Com mais de 6,7 milhões de casos e 5.950 mortes confirmadas em 2024, o Brasil enfrenta um cenário cinco vezes mais grave do que em 2023, quando houve 1.179 óbitos. Além disso, outros 1.091 falecimentos estão sob investigação. Segundo Rivaldo Cunha, secretário adjunto de Vigilância em Saúde e Ambiente, o período de chuvas intensas, previsto para os próximos meses, exige maior atenção. “Este é o momento ideal para prevenir a proliferação do mosquito”, alerta.
A campanha reforça medidas simples que podem ser adotadas pela população, como eliminar recipientes que acumulem água e garantir o descarte correto de resíduos sólidos. “Qualquer objeto, por menor que seja, pode se tornar um criadouro para o mosquito”, ressalta Cunha.

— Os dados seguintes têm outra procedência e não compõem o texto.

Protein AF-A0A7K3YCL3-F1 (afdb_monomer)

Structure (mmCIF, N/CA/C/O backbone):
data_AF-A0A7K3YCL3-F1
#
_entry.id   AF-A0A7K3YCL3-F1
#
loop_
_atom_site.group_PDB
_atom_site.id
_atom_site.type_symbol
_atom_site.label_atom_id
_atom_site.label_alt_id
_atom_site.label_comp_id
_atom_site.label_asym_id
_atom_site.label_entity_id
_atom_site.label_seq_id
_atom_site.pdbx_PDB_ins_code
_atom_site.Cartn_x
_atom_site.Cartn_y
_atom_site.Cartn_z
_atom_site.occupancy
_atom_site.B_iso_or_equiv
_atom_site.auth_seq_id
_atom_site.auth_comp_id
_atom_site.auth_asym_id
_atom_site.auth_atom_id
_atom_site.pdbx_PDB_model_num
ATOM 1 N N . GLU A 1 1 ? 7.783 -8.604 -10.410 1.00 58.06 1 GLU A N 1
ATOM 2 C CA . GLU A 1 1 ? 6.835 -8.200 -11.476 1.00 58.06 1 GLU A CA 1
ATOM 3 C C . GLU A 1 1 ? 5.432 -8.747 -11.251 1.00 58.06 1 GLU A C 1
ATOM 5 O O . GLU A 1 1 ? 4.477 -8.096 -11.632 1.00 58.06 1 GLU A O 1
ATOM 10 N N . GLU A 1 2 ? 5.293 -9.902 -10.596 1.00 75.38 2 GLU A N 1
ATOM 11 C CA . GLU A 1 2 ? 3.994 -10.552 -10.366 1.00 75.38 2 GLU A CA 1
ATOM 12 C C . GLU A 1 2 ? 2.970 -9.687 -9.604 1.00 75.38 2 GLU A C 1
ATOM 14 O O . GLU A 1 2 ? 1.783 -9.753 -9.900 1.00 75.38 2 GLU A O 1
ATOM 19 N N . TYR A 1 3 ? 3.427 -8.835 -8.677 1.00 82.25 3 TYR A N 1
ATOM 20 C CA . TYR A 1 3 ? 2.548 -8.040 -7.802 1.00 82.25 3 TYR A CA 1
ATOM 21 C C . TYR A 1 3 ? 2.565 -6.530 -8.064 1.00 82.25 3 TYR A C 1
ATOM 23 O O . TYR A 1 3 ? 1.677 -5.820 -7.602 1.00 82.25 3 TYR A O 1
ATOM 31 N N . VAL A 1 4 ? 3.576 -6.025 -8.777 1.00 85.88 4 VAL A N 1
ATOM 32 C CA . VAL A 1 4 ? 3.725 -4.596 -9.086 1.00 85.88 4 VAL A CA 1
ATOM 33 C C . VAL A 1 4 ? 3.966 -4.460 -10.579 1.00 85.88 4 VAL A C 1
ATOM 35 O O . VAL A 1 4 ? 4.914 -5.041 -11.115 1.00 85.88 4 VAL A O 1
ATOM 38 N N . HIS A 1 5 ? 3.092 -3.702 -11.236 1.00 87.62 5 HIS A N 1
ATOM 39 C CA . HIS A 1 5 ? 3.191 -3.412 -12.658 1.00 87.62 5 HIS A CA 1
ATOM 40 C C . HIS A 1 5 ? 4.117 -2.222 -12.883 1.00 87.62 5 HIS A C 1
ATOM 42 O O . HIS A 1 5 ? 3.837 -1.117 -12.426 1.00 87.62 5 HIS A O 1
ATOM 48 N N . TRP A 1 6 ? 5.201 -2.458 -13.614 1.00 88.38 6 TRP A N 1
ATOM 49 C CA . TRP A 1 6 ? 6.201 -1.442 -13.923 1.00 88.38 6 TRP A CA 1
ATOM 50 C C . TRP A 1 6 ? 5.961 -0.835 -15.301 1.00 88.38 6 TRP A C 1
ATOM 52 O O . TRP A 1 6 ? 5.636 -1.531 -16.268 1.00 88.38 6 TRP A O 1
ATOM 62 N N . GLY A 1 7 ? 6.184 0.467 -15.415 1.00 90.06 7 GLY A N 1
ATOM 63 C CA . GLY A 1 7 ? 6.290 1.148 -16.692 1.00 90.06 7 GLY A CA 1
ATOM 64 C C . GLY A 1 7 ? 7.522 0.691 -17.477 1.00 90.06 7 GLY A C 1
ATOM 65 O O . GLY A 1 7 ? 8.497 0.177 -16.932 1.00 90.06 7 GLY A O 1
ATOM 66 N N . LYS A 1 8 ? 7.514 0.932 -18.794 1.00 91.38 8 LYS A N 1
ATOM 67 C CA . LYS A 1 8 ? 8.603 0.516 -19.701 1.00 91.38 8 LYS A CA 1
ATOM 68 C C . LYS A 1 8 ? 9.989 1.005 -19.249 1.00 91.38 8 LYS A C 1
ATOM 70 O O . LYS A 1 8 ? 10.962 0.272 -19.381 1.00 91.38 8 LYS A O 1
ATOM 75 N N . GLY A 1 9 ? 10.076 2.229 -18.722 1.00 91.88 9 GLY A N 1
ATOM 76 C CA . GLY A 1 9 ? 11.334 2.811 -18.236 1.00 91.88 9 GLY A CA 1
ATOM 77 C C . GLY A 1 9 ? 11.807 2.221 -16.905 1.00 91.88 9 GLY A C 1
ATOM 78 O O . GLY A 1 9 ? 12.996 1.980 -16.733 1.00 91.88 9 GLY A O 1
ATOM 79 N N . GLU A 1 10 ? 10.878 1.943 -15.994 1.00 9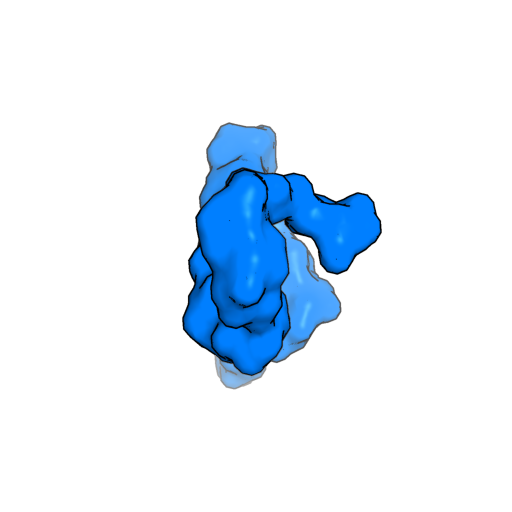0.25 10 GLU A N 1
ATOM 80 C CA . GLU A 1 10 ? 11.145 1.323 -14.691 1.00 90.25 10 GLU A CA 1
ATOM 81 C C . GLU A 1 10 ? 11.594 -0.132 -14.858 1.00 90.25 10 GLU A C 1
ATOM 83 O O . GLU A 1 10 ? 12.552 -0.572 -14.222 1.00 90.25 10 GLU A O 1
ATOM 88 N N . ALA A 1 11 ? 10.960 -0.852 -15.789 1.00 89.75 11 ALA A N 1
ATOM 89 C CA . ALA A 1 11 ? 11.358 -2.200 -16.162 1.00 89.75 11 ALA A CA 1
ATOM 90 C C . ALA A 1 11 ? 12.761 -2.236 -16.781 1.00 89.75 11 ALA A C 1
ATOM 92 O O . ALA A 1 11 ? 13.591 -3.048 -16.379 1.00 89.75 11 ALA A O 1
ATOM 93 N N . ALA A 1 12 ? 13.063 -1.311 -17.699 1.00 92.38 12 ALA A N 1
ATOM 94 C CA . ALA A 1 12 ? 14.391 -1.209 -18.307 1.00 92.38 12 ALA A CA 1
ATOM 95 C C . ALA A 1 12 ? 15.501 -0.901 -17.285 1.00 92.38 12 ALA A C 1
ATOM 97 O O . ALA A 1 12 ? 16.649 -1.284 -17.494 1.00 92.38 12 ALA A O 1
ATOM 98 N N . GLN A 1 13 ? 15.164 -0.225 -16.184 1.00 91.44 13 GLN A N 1
ATOM 99 C CA . GLN A 1 13 ? 16.096 0.124 -15.108 1.00 91.44 13 GLN A CA 1
ATOM 100 C C . GLN A 1 13 ? 16.118 -0.897 -13.961 1.00 91.44 13 GLN A C 1
ATOM 102 O O . GLN A 1 13 ? 16.863 -0.702 -13.003 1.00 91.44 13 GLN A O 1
ATOM 107 N N . ALA A 1 14 ? 15.322 -1.970 -14.038 1.00 90.38 14 ALA A N 1
ATOM 108 C CA . ALA A 1 14 ? 15.196 -2.984 -12.992 1.00 90.38 14 ALA A CA 1
ATOM 109 C C . ALA A 1 14 ? 14.996 -2.376 -11.591 1.00 90.38 14 ALA A C 1
ATOM 111 O O . ALA A 1 14 ? 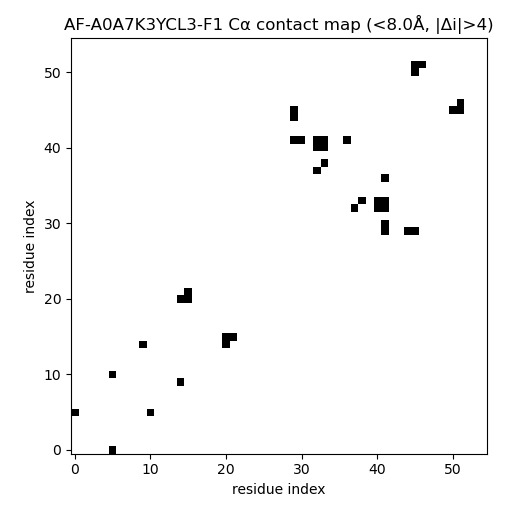15.649 -2.768 -10.620 1.00 90.38 14 ALA A O 1
ATOM 112 N N . VAL A 1 15 ? 14.100 -1.389 -11.481 1.00 88.88 15 VAL A N 1
ATOM 113 C CA . VAL A 1 15 ? 13.961 -0.549 -10.276 1.00 88.88 15 VAL A CA 1
ATOM 114 C C . VAL A 1 15 ? 13.607 -1.331 -9.006 1.00 88.88 15 VAL A C 1
ATOM 116 O O . VAL A 1 15 ? 13.917 -0.880 -7.908 1.00 88.88 15 VAL A O 1
ATOM 119 N N . TRP A 1 16 ? 13.051 -2.540 -9.132 1.00 86.75 16 TRP A N 1
ATOM 120 C CA . TRP A 1 16 ? 12.805 -3.464 -8.014 1.00 86.75 16 TRP A CA 1
ATOM 121 C C . TRP A 1 16 ? 14.080 -3.925 -7.291 1.00 86.75 16 TRP A C 1
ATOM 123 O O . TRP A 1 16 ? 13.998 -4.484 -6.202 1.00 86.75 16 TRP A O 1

Outra preocupação é o armazenamento improvisado de água em regiões onde há intermitência no abastecimento. Esse hábito tem se mostrado um dos principais fatores para o aumento de focos do Aedes aegypti.
O aumento da temperatura e a intensificação de eventos climáticos extremos têm favorecido o ciclo de vida do mosquito, tornando a dengue uma preocupação constante. “Não houve uma única semana em 2024 com registro de casos inferior ao mesmo período de 2023”, afirmou o secretário, destacando o papel das mudanças climáticas na disseminação da doença.
Distrito Federal, Minas Gerais e Paraná lideraram as estatísticas de casos em 2024, com pico entre fevereiro e maio, quando foram registrados mais de 1 milhão de casos por mês. A faixa etária mais atingida foi a de jovens entre 20 e 29 anos.
Cunha acredita que a mobilização coletiva será essencial para evitar um novo surto em janeiro ou fevereiro de 2025. “Temos condições reais de frear uma potencial epidemia, mas é fundamental que todos se engajem nessa luta”, concluiu.
O Dia D reforça que a prevenção depende do esforço conjunto entre governo, estados, municípios e cidadãos, para que o Brasil possa enfrentar os desafios impostos pela dengue e suas consequências devastadoras.